Men's Commuter Pedal Pushers Cycling Capri or Biking Knicker

These if you're more of a knicker guy


----------



## LeonD (Dec 26, 2003)

I've had great luck with shorts from Aero Tech Designs.

Big Man Bike Shorts, road bike shorts, MTB shorts

I started with some of baggy, cargo shorts. With other shorts, it seemed like I could never pull them up high enough. These were perfect.

I recently tried some of their lycra shorts and they work just as well.


----------



## targnik (Jan 11, 2014)

I buy/use cheap Walmart (K-Mart), off the shelf Basketball type shorts.

I'm big in the hips and quads & hate being squeezed by shorts when perched on my saddle.

They've got to be nice & loose, about knee length.

Plus, as soon as you slap 'MTB' in front of 'Shorts' the price quadruples!?

Sent from my kltedv using Tapatalk


----------



## NYrr496 (Sep 10, 2008)

I like Aerotech Designs stuff. I also like Sugoi's liners.


----------



## BigKahuna (Jan 19, 2004)

Fox Ranger shorts. Fit great, a little generous which is NOT how Fox stuff used to fit. Well ventilated for warm days, and they stretch which is a must now. I won't wear shorts that don't have 4-way stretch now. I find them on sale for less than $50 easily enough. They have adjustable waistbands in case you gain or lose a few pounds. And they have pockets.
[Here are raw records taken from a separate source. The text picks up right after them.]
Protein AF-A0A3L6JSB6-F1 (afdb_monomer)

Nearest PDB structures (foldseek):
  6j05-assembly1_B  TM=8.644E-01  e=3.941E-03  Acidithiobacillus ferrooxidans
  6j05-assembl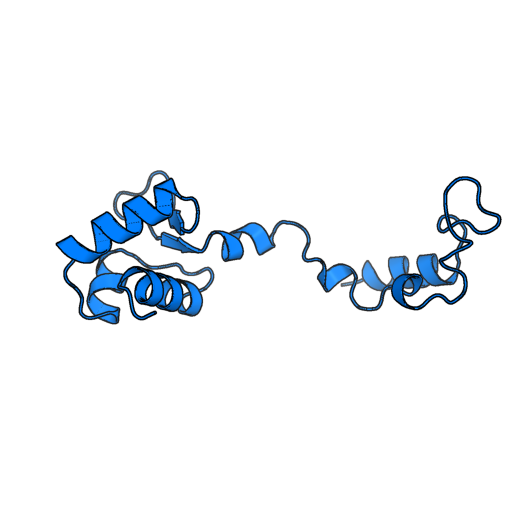y1_A  TM=7.087E-01  e=1.105E-03  Acidithiobacillus ferrooxidans
  4ooi-assembly1_A  TM=7.031E-01  e=8.453E-03  Vibrio cholerae O1 biovar El Tor str. N16961
  3gw2-assembly1_A-2  TM=7.096E-01  e=2.491E-02  Mycobacterium tuberculosis variant bovis AF2122/97
  2vxz-assembly1_A  TM=5.877E-01  e=5.343E-02  Pyrobaculum spherical virus

Solvent-accessible surface area (backbone atoms only — not comparable to full-atom values): 6943 Å² total; per-residue (Å²): 141,88,48,72,63,60,52,52,53,48,54,26,57,76,40,42,89,72,27,39,38,68,69,54,49,24,66,74,66,74,43,58,62,88,62,50,49,62,47,50,52,51,31,42,76,71,58,54,32,44,64,52,80,97,49,99,78,41,37,33,31,44,40,76,66,65,51,62,76,61,72,53,73,68,80,53,66,84,49,56,68,86,73,40,94,56,47,94,42,44,40,94,94,41,95,35,49,70,92,76,31,62,70,51,52,56,48,55,63,63,67,72,74,122

Mean predicted aligned error: 13.93 Å

pLDDT: mean 82.2, std 14.24, range [42.97, 94.06]

Foldseek 3Di:
DDDLLVLQVVVQVVCFPVADWLVRSCVVVVHDSVRNVVSVVVCVVVVQKDWDPPDPTIGIHGNVSVCVVVDPCCLCVPQCLVVDPCVVQEDDPGPHHCVPDPSNVVSVVVSVPD

Radius of gyration: 22.14 Å; Cα contacts (8 Å, |Δi|>4): 105; chains: 1; bounding box: 53×37×49 Å

Structure (mmCIF, N/CA/C/O backbone):
data_AF-A0A3L6JSB6-F1
#
_entry.id   AF-A0A3L6JSB6-F1
#
loop_
_atom_site.group_PDB
_atom_site.id
_atom_site.type_symbol
_atom_site.label_atom_id
_atom_site.label_alt_id
_atom_site.label_comp_id
_atom_site.label_asym_id
_atom_site.label_entity_id
_atom_site.label_seq_id
_atom_site.pdbx_PDB_ins_code
_atom_site.Cartn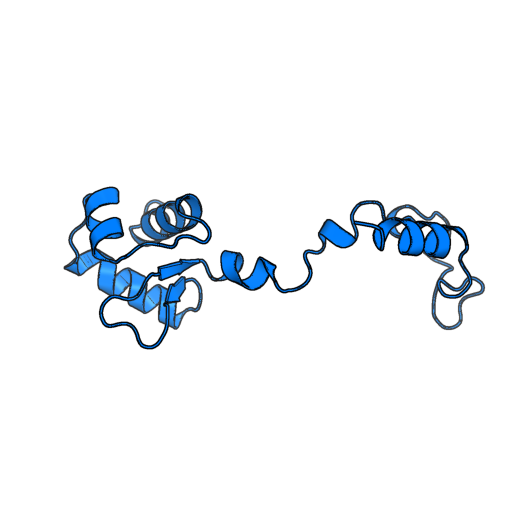_x
_atom_site.Cartn_y
_atom_site.Cartn_z
_atom_site.occupancy
_atom_site.B_iso_or_equiv
_atom_site.auth_seq_id
_atom_site.auth_comp_id
_atom_site.auth_asym_id
_atom_site.auth_atom_id
_atom_site.pdbx_PDB_model_num
ATOM 1 N N . MET A 1 1 ? -10.547 -15.194 6.762 1.00 42.97 1 MET A N 1
ATOM 2 C CA . MET A 1 1 ? -9.838 -14.037 7.341 1.00 42.97 1 MET A CA 1
ATOM 3 C C . MET A 1 1 ? -10.695 -12.822 7.018 1.00 42.97 1 MET A C 1
ATOM 5 O O . MET A 1 1 ? -10.844 -12.529 5.843 1.00 42.97 1 MET A O 1
ATOM 9 N N . ASN A 1 2 ? -11.408 -12.293 8.019 1.00 59.88 2 ASN A N 1
ATOM 10 C CA . ASN A 1 2 ? -12.351 -11.166 7.927 1.00 59.88 2 ASN A CA 1
ATOM 11 C C . ASN A 1 2 ? -12.112 -10.273 9.160 1.00 59.88 2 ASN A C 1
ATOM 13 O O . ASN A 1 2 ? -12.926 -10.262 10.082 1.00 59.88 2 ASN A O 1
ATOM 17 N N . GLY A 1 3 ? -10.938 -9.646 9.248 1.00 86.50 3 GLY A N 1
ATOM 18 C CA . GLY A 1 3 ? -10.607 -8.722 10.338 1.00 86.50 3 GLY A CA 1
ATOM 19 C C . GLY A 1 3 ? -10.841 -7.262 9.951 1.00 86.50 3 GLY A C 1
ATOM 20 O O . GLY A 1 3 ? -10.873 -6.927 8.769 1.00 86.50 3 GLY A O 1
ATOM 21 N N . VAL A 1 4 ? -10.937 -6.372 10.943 1.00 89.69 4 VAL A N 1
ATOM 22 C CA . VAL A 1 4 ? -10.997 -4.913 10.718 1.00 89.69 4 VAL A CA 1
ATOM 23 C C . VAL A 1 4 ? -9.791 -4.431 9.900 1.00 89.69 4 VAL A C 1
ATOM 25 O O . VAL A 1 4 ? -9.953 -3.628 8.988 1.00 89.69 4 VAL A O 1
ATOM 28 N N . ALA A 1 5 ? -8.604 -5.000 10.135 1.00 90.69 5 ALA A N 1
ATOM 29 C CA . ALA A 1 5 ? -7.397 -4.701 9.362 1.00 90.69 5 ALA A CA 1
ATOM 30 C C . ALA A 1 5 ? -7.551 -5.003 7.858 1.00 90.69 5 ALA A C 1
ATOM 32 O O . ALA A 1 5 ? -7.147 -4.196 7.023 1.00 90.69 5 ALA A O 1
ATOM 33 N N . ASP A 1 6 ? -8.192 -6.121 7.490 1.00 92.06 6 ASP A N 1
ATOM 34 C CA . ASP A 1 6 ? -8.431 -6.469 6.081 1.00 92.06 6 ASP A CA 1
ATOM 35 C C . ASP A 1 6 ? -9.364 -5.453 5.406 1.00 92.06 6 ASP A C 1
ATOM 37 O O . ASP A 1 6 ? -9.184 -5.114 4.234 1.00 92.06 6 ASP A O 1
ATOM 41 N N . LEU A 1 7 ? -10.365 -4.963 6.145 1.00 93.94 7 LEU A N 1
ATOM 42 C CA . LEU A 1 7 ? -11.308 -3.951 5.668 1.00 93.94 7 LEU A CA 1
ATOM 43 C C . LEU A 1 7 ? -10.620 -2.598 5.468 1.00 93.94 7 LEU A C 1
ATOM 45 O O . LEU A 1 7 ? -10.789 -1.984 4.415 1.00 93.94 7 LEU A O 1
ATOM 49 N N . VAL A 1 8 ? -9.784 -2.183 6.424 1.00 93.44 8 VAL A N 1
ATOM 50 C CA . VAL A 1 8 ? -8.969 -0.964 6.320 1.00 93.44 8 VAL A CA 1
ATOM 51 C C . VAL A 1 8 ? -8.028 -1.045 5.116 1.00 93.44 8 VAL A C 1
ATOM 53 O O . VAL A 1 8 ? -7.996 -0.124 4.302 1.00 93.44 8 VAL A O 1
ATOM 56 N N . LEU A 1 9 ? -7.335 -2.172 4.917 1.00 92.19 9 LEU A N 1
ATOM 57 C CA . LEU A 1 9 ? -6.459 -2.364 3.755 1.00 92.19 9 LEU A CA 1
ATOM 58 C C . LEU A 1 9 ? -7.202 -2.278 2.426 1.00 92.19 9 LEU A C 1
ATOM 60 O O . LEU A 1 9 ? -6.667 -1.730 1.465 1.00 92.19 9 LEU A O 1
ATOM 64 N N . ARG A 1 10 ? -8.411 -2.840 2.336 1.00 92.25 10 ARG A N 1
ATOM 65 C CA . ARG A 1 10 ? -9.226 -2.747 1.117 1.00 92.25 10 ARG A CA 1
ATOM 66 C C . ARG A 1 10 ? -9.671 -1.313 0.860 1.00 92.25 10 AR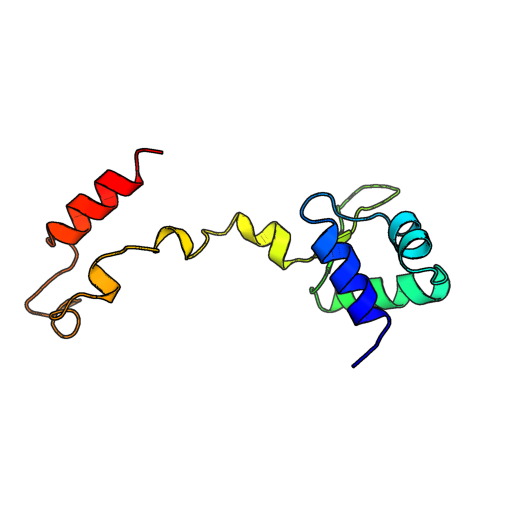G A C 1
ATOM 68 O O . ARG A 1 10 ? -9.507 -0.840 -0.257 1.00 92.25 10 ARG A O 1
ATOM 75 N N . ALA A 1 11 ? -10.138 -0.604 1.885 1.00 93.31 11 ALA A N 1
ATOM 76 C CA . ALA A 1 11 ? -10.548 0.791 1.751 1.00 93.31 11 ALA A CA 1
ATOM 77 C C . ALA A 1 11 ? -9.393 1.696 1.291 1.00 93.31 11 ALA A C 1
ATOM 79 O O . ALA A 1 11 ? -9.564 2.475 0.357 1.00 93.31 11 ALA A O 1
ATOM 80 N N . LEU A 1 12 ? -8.205 1.545 1.885 1.00 92.12 12 LEU A N 1
ATOM 81 C CA . LEU A 1 12 ? -7.008 2.286 1.473 1.00 92.12 12 LEU A CA 1
ATOM 82 C C . LEU A 1 12 ? -6.557 1.914 0.053 1.00 92.12 12 LEU A C 1
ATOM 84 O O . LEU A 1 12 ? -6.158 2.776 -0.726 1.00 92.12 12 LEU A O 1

I have some really comfy Peal Izumi but I hate them because they only have a little pocket at the bottom of the leg. And when I'm carrying my bike and gear out to my truck, I like being able to put keys, etc in my pockets, even if only for a few minutes. If I need to run into a store or something after a ride, without pockets I'm carrying keys and wallets, etc in my hands.


----------



## BatCountry (Jun 7, 2012)

Sasquatch1413 said:


> Men's Commuter Bike Short | Multi Sport Short | Aero Tech Designs
> Really like these, XXXL fits me well with a 46-48 waist. They've held up well. I don't like shorts with build in liners, I wear separate liner shorts with chamois.


Yep, these. I have several bibs, shorts, and jerseys from ATD. Quality made in the USA products with options for those who want less traditional cycling options.


----------



## lacofdfireman (Dec 9, 2013)

Really like my Zoic baggy shorts. I'm 6'5 260 and wear the 3XL. They are perfect. 


Sent from my iPad using Tapatalk


----------